7. The color adjustment method for the plasma display panel of
claim 4, wherein a maximum integer of the third range is an integer
portion of a quotient from a maximum integer of the second range
divided by a predetermined value.
8. The color adjustment method for the plasma display panel of
claim 4, wherein the step of displaying the gray scale data as the
brightness that is within the third range by using the error
diffusion method further comprises: obtaining an error value after
an error store value of a contiguous pixel multiplied by a
weighting value; dividing a value of the result of adding the gray
scale data to the error value by a predetermined value, and
obtaining an integer portion of a quotient from the division
operation; displaying the brightness with the integer portion on a
current pixel; subtracting a value of the result of the integer
portion multiplied by the predetermined value from the gray scale
data, storing a value obtained from the subtraction operation; and
using the value as the error store value of the current pixel.
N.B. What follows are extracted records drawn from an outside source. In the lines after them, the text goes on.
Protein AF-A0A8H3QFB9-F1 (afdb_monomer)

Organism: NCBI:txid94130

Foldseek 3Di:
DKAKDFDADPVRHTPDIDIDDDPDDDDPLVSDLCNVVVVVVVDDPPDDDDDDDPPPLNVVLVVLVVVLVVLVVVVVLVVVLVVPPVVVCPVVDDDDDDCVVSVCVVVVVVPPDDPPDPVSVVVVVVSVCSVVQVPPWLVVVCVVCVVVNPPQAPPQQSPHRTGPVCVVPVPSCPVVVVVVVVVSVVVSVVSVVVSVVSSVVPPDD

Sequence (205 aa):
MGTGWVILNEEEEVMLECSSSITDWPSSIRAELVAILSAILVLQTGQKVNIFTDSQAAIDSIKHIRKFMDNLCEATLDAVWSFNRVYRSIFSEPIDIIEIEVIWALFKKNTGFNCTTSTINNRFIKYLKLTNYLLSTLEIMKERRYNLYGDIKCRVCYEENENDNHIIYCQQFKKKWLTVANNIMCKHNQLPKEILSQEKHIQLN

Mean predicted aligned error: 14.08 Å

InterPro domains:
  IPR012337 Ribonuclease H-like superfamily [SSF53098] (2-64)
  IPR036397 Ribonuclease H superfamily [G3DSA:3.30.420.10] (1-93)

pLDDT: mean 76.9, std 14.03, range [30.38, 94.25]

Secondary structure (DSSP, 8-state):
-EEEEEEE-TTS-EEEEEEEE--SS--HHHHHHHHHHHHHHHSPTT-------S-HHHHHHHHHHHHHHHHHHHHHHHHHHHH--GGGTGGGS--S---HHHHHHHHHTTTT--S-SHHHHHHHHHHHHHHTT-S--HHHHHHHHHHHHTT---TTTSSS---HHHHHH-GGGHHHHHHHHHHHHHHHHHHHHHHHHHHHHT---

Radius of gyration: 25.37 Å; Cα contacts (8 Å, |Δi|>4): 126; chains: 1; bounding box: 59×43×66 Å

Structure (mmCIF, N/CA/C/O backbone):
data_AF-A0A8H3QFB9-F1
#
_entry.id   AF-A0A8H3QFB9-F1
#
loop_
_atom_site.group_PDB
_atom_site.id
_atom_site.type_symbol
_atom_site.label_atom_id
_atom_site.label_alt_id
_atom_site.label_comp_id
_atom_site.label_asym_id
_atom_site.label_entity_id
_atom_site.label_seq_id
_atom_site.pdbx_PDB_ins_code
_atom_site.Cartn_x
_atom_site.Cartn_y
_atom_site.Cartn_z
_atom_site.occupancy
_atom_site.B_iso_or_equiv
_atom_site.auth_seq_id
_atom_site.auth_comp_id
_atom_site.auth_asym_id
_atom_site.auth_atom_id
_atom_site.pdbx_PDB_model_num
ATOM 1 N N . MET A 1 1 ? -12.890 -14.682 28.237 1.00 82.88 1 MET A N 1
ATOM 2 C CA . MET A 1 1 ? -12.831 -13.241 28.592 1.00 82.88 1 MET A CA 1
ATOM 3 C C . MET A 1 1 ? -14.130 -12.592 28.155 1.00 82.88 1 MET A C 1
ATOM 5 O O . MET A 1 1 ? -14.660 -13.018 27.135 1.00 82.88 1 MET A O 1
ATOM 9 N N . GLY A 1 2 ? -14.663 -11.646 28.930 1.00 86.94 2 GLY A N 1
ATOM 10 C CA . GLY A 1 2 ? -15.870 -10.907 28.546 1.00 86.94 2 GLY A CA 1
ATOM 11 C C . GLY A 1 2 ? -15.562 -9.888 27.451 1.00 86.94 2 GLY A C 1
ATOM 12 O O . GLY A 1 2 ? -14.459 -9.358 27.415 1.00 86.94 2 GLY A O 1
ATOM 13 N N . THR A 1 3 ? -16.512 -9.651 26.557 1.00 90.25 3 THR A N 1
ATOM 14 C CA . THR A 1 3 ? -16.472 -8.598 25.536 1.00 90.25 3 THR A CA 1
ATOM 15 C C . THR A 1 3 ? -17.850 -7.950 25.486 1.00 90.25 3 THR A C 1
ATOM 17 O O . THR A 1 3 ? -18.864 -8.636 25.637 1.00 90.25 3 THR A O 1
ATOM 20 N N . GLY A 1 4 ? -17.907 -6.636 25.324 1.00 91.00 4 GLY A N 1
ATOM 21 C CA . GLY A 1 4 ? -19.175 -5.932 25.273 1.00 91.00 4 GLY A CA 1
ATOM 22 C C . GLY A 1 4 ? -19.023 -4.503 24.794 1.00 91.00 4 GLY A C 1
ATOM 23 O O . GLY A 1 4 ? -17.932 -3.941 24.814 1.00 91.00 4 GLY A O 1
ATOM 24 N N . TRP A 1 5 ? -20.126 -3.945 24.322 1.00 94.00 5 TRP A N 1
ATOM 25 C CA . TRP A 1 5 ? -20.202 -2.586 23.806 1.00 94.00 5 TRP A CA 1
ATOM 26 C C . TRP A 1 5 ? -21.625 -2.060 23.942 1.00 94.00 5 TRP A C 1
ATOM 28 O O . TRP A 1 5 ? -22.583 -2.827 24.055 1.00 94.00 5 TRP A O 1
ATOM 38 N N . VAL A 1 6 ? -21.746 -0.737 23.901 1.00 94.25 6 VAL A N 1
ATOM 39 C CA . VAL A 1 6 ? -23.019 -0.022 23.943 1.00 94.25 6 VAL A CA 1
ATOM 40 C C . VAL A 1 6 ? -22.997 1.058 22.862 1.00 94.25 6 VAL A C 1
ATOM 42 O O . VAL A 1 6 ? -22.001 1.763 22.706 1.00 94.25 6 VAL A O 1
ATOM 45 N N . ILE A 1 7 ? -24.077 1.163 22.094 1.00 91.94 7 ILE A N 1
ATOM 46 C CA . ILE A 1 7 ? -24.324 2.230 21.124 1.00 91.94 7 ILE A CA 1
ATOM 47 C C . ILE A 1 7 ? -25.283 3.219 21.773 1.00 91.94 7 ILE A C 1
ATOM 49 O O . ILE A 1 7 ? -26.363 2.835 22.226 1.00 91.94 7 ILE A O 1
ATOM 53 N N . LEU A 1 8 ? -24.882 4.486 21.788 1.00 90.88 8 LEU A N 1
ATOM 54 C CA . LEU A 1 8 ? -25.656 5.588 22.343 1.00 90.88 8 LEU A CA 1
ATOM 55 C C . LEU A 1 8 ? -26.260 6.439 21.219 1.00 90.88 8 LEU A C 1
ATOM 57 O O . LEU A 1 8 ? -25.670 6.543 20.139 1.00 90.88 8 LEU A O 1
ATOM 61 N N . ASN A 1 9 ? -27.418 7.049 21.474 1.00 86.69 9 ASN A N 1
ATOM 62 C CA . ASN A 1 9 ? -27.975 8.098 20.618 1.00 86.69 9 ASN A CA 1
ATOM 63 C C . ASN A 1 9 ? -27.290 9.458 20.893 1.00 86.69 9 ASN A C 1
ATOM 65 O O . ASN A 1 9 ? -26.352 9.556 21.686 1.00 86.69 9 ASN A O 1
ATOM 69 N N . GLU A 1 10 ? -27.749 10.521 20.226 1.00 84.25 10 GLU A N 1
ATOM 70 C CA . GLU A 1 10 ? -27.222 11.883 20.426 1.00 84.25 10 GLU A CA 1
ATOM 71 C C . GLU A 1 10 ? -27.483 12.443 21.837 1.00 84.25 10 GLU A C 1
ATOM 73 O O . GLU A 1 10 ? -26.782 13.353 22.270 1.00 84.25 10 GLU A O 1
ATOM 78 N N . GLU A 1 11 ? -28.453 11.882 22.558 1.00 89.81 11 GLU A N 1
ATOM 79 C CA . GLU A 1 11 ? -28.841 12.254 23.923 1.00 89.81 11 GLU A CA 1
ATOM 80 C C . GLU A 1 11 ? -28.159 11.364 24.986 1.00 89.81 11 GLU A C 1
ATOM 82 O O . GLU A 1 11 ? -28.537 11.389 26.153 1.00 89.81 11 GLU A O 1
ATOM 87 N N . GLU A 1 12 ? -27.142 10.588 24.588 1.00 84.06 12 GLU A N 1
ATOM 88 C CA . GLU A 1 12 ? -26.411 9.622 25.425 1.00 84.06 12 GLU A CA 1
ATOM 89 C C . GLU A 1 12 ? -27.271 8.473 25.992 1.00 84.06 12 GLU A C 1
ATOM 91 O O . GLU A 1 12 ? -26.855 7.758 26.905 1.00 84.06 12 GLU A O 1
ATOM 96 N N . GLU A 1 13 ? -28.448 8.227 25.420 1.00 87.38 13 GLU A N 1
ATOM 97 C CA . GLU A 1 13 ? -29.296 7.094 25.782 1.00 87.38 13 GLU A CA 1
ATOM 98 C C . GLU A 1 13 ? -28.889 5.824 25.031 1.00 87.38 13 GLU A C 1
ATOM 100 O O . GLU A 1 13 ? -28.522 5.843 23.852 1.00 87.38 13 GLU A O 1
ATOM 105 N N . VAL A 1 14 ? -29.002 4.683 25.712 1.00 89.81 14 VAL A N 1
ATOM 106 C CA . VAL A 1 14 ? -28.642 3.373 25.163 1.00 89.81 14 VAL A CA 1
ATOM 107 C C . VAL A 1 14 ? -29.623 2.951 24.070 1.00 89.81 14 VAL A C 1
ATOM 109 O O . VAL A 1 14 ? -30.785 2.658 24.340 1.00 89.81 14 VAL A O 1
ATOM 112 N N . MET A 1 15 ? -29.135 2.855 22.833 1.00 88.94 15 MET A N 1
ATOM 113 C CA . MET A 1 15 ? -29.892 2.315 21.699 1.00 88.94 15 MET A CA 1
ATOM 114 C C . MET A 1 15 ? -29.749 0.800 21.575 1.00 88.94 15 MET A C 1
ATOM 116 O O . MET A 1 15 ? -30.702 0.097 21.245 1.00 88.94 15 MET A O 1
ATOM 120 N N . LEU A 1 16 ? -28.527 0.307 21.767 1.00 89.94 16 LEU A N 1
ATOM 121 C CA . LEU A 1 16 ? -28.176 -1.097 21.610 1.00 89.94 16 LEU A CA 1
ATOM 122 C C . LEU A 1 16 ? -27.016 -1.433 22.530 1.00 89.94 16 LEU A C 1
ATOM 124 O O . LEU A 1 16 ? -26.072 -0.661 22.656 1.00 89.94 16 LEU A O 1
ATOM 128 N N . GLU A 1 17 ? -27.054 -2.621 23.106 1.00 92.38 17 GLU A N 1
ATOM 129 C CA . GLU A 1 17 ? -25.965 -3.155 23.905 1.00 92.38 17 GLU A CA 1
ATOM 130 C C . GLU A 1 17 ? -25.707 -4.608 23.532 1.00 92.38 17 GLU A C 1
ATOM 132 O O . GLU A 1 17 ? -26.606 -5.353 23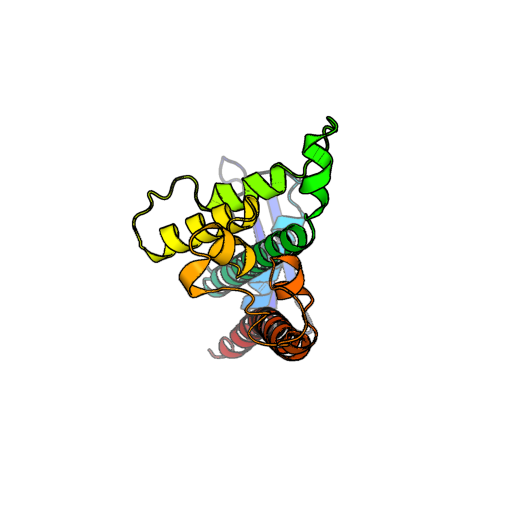.133 1.00 92.38 17 GLU A O 1
ATOM 137 N N . CYS A 1 18 ? -24.452 -5.014 23.654 1.00 91.88 18 CYS A N 1
ATOM 138 C CA . CYS A 1 18 ? -24.047 -6.393 23.484 1.00 91.88 18 CYS A CA 1
ATOM 139 C C . CYS A 1 18 ? -23.084 -6.760 24.601 1.00 91.88 18 CYS A C 1
ATOM 141 O O . CYS A 1 18 ? -22.147 -6.023 24.901 1.00 91.88 18 CYS A O 1
ATOM 143 N N . SER A 1 19 ? -23.296 -7.931 25.190 1.00 91.12 19 SER A N 1
ATOM 144 C CA . SER A 1 19 ? -22.340 -8.567 26.084 1.00 91.12 19 SER A CA 1
ATOM 145 C C . SER A 1 19 ? -22.215 -10.034 25.698 1.00 91.12 19 SER A C 1
ATOM 147 O O . SER A 1 19 ? -23.200 -10.730 25.451 1.00 91.12 19 SER A O 1
ATOM 149 N N . SER A 1 20 ? -20.983 -10.511 25.579 1.00 88.56 20 SER A N 1
ATOM 150 C CA . SER A 1 20 ? -20.698 -11.905 25.266 1.00 88.56 20 SER A CA 1
ATOM 151 C C . SER A 1 20 ? -19.375 -12.340 25.886 1.00 88.56 20 SER A C 1
ATOM 153 O O . SER A 1 20 ? -18.656 -11.557 26.514 1.00 88.56 20 SER A O 1
ATOM 155 N N . SER A 1 21 ? -19.055 -13.624 25.756 1.00 87.44 21 SER A N 1
ATOM 156 C CA . SER A 1 21 ? -17.785 -14.171 26.212 1.00 87.44 21 SER A CA 1
ATOM 157 C C . SER A 1 21 ? -17.059 -14.860 25.065 1.00 87.44 21 SER A C 1
ATOM 159 O O . SER A 1 21 ? -17.649 -15.587 24.272 1.00 87.44 21 SER A O 1
ATOM 161 N N . ILE A 1 22 ? -15.754 -14.616 24.982 1.00 83.56 22 ILE A N 1
ATOM 162 C CA . ILE A 1 22 ? -14.868 -15.304 24.045 1.00 83.56 22 ILE A CA 1
ATOM 163 C C . ILE A 1 22 ? -14.339 -16.557 24.735 1.00 83.56 22 ILE A C 1
ATOM 165 O O . ILE A 1 22 ? -13.673 -16.458 25.780 1.00 83.56 22 ILE A O 1
ATOM 169 N N . THR A 1 23 ? -14.628 -17.711 24.134 1.00 79.44 23 THR A N 1
ATOM 170 C CA . THR A 1 23 ? -14.098 -19.026 24.509 1.00 79.44 23 THR A CA 1
ATOM 171 C C . THR A 1 23 ? -12.857 -19.369 23.677 1.00 79.44 23 THR A C 1
ATOM 173 O O . THR A 1 23 ? -12.558 -18.715 22.680 1.00 79.44 23 THR A O 1
ATOM 176 N N . ASP A 1 24 ? -12.083 -20.358 24.128 1.00 76.75 24 ASP A N 1
ATOM 177 C CA . ASP A 1 24 ? -10.921 -20.953 23.436 1.00 76.75 24 ASP A CA 1
ATOM 178 C C . ASP A 1 24 ? -9.640 -20.100 23.342 1.00 76.75 24 ASP A C 1
ATOM 180 O O . ASP A 1 24 ? -8.546 -20.640 23.495 1.00 76.75 24 ASP A O 1
ATOM 184 N N . TRP A 1 25 ? -9.730 -18.776 23.169 1.00 68.12 25 TRP A N 1
ATOM 185 C CA . TRP A 1 25 ? -8.552 -17.898 23.028 1.00 68.12 25 TRP A CA 1
ATOM 186 C C . TRP A 1 25 ? -8.627 -16.608 23.869 1.00 68.12 25 TRP A C 1
ATOM 188 O O . TRP A 1 25 ? -8.641 -15.502 23.315 1.00 68.12 25 TRP A O 1
ATOM 198 N N . PRO A 1 26 ? -8.669 -16.706 25.211 1.00 72.31 26 PRO A N 1
ATOM 199 C CA . PRO A 1 26 ? -8.876 -15.554 26.082 1.00 72.31 26 PRO A CA 1
ATOM 200 C C . PRO A 1 26 ? -7.644 -14.629 26.120 1.00 72.31 26 PRO A C 1
ATOM 202 O O . PRO A 1 26 ? -6.611 -14.965 26.691 1.00 72.31 26 PRO A O 1
ATOM 205 N N . SER A 1 27 ? -7.769 -13.431 25.546 1.00 83.88 27 SER A N 1
ATOM 206 C CA . SER A 1 27 ? -6.822 -12.317 25.692 1.00 83.88 27 SER A CA 1
ATOM 207 C C . SER A 1 27 ? -7.600 -11.008 25.789 1.00 83.88 27 SER A C 1
ATOM 209 O O . SER A 1 27 ? -8.580 -10.839 25.062 1.00 83.88 27 SER A O 1
ATOM 211 N N . SER A 1 28 ? -7.155 -10.094 26.657 1.00 81.12 28 SER A N 1
ATOM 212 C CA . SER A 1 28 ? -7.817 -8.800 26.874 1.00 81.12 28 SER A CA 1
ATOM 213 C C . SER A 1 28 ? -7.890 -7.999 25.568 1.00 81.12 28 SER A C 1
ATOM 215 O O . SER A 1 28 ? -8.970 -7.628 25.129 1.00 81.12 28 SER A O 1
ATOM 217 N N . ILE A 1 29 ? -6.785 -7.905 24.819 1.00 83.31 29 ILE A N 1
ATOM 218 C CA . ILE A 1 29 ? -6.758 -7.220 23.511 1.00 83.31 29 ILE A CA 1
ATOM 219 C C . ILE A 1 29 ? -7.732 -7.838 22.510 1.00 83.31 29 ILE A C 1
ATOM 221 O O . ILE A 1 29 ? -8.355 -7.125 21.730 1.00 83.31 29 ILE A O 1
ATOM 225 N N . ARG A 1 30 ? -7.870 -9.167 22.507 1.00 83.81 30 ARG A N 1
ATOM 226 C CA . ARG A 1 30 ? -8.796 -9.842 21.590 1.00 83.81 30 ARG A CA 1
ATOM 227 C C . ARG A 1 30 ? -10.241 -9.549 21.953 1.00 83.81 30 ARG A C 1
ATOM 229 O O . ARG A 1 30 ? -11.041 -9.348 21.051 1.00 83.81 30 ARG A O 1
ATOM 236 N N . ALA A 1 31 ? -10.561 -9.493 23.243 1.00 87.88 31 ALA A N 1
ATOM 237 C CA . ALA A 1 31 ? -11.881 -9.086 23.702 1.00 87.88 31 ALA A CA 1
ATOM 238 C C . ALA A 1 31 ? -12.228 -7.657 23.271 1.00 87.88 31 ALA A C 1
ATOM 240 O O . ALA A 1 31 ? -13.331 -7.436 22.774 1.00 87.88 31 ALA A O 1
ATOM 241 N N . GLU A 1 32 ? -11.267 -6.741 23.360 1.00 88.69 32 GLU A N 1
ATOM 242 C CA . GLU A 1 32 ? -11.412 -5.348 22.925 1.00 88.69 32 GLU A CA 1
ATOM 243 C C . GLU A 1 32 ? -11.567 -5.229 21.401 1.00 88.69 32 GLU A C 1
ATOM 245 O O . GLU A 1 32 ? -12.489 -4.588 20.900 1.00 88.69 32 GLU A O 1
ATOM 250 N N . LEU A 1 33 ? -10.716 -5.910 20.626 1.00 88.56 33 LEU A N 1
ATOM 251 C CA . LEU A 1 33 ? -10.814 -5.910 19.163 1.00 88.56 33 LEU A CA 1
ATOM 252 C C . LEU A 1 33 ? -12.122 -6.546 18.672 1.00 88.56 33 LEU A C 1
ATOM 254 O O . LEU A 1 33 ? -12.715 -6.054 17.714 1.00 88.56 33 LEU A O 1
ATOM 258 N N . VAL A 1 34 ? -12.592 -7.613 19.325 1.00 89.31 34 VAL A N 1
ATOM 259 C CA . VAL A 1 34 ? -13.883 -8.248 19.019 1.00 89.31 34 VAL A CA 1
ATOM 260 C C . VAL A 1 34 ? -15.050 -7.345 19.415 1.00 89.31 34 VAL A C 1
ATOM 262 O O . VAL A 1 34 ? -16.023 -7.290 18.663 1.00 89.31 34 VAL A O 1
ATOM 265 N N . ALA A 1 35 ? -14.958 -6.595 20.518 1.00 91.50 35 ALA A N 1
ATOM 266 C CA . ALA A 1 35 ? -15.971 -5.603 20.883 1.00 91.50 35 ALA A CA 1
ATOM 267 C C . ALA A 1 35 ? -16.107 -4.548 19.775 1.00 91.50 35 ALA A C 1
ATOM 269 O O . ALA A 1 35 ? -17.200 -4.326 19.261 1.00 91.50 35 ALA A O 1
ATOM 270 N N . ILE A 1 36 ? -14.983 -3.983 19.323 1.00 91.75 36 ILE A N 1
ATOM 271 C CA . ILE A 1 36 ? -14.958 -2.987 18.243 1.00 91.75 36 ILE A CA 1
ATOM 272 C C . ILE A 1 36 ? -15.485 -3.579 16.928 1.00 91.75 36 ILE A C 1
ATOM 274 O O . ILE A 1 36 ? -16.314 -2.965 16.259 1.00 91.75 36 ILE A O 1
ATOM 278 N N . LEU A 1 37 ? -15.022 -4.772 16.539 1.00 89.81 37 LEU A N 1
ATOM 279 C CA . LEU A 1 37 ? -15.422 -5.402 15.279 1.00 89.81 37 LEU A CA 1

9. A color adjustment method for a plasma display panel, comprising
the steps of: receiving a gray scale input value that is an
integer; converting the gray scale input value into a corresponding
gray scale data; and adjusting a brightness display according to
the gray scale data; wherein, the gray scale input value has a
one-to-one corresponding relationship to the gray scale data,
moreover if a range that gray scale data appears in comprises N
integers and a brightness range to be adjusted comprises M
integers, then N>M.
10. The color adjustment method for the plasma display panel of
claim 9, wherein the step of adjusting the brightness display
according to the gray scale data further comprises: obtaining an
error value after an error store value of a contiguous pixel is
multiplied by a weighting value; dividing a value of the result of
adding the gray scale data to the error value by a predetermined
value, and obtaining an integer portion of a quotient from the
division operation; displaying the brightness with the integer
portion on a current pixel; subtracting a value of the result of
the integer portion multiplied by the predetermined value from the
gray scale data, storing a value obtained from the subtraction
operation; and using the value as the error store value of the
current pixel.
11. The color adjustment method for the plasma display panel of
claim 9, wherein the gray scale data is obtained from adding the
gray scale input value to a first predetermined value.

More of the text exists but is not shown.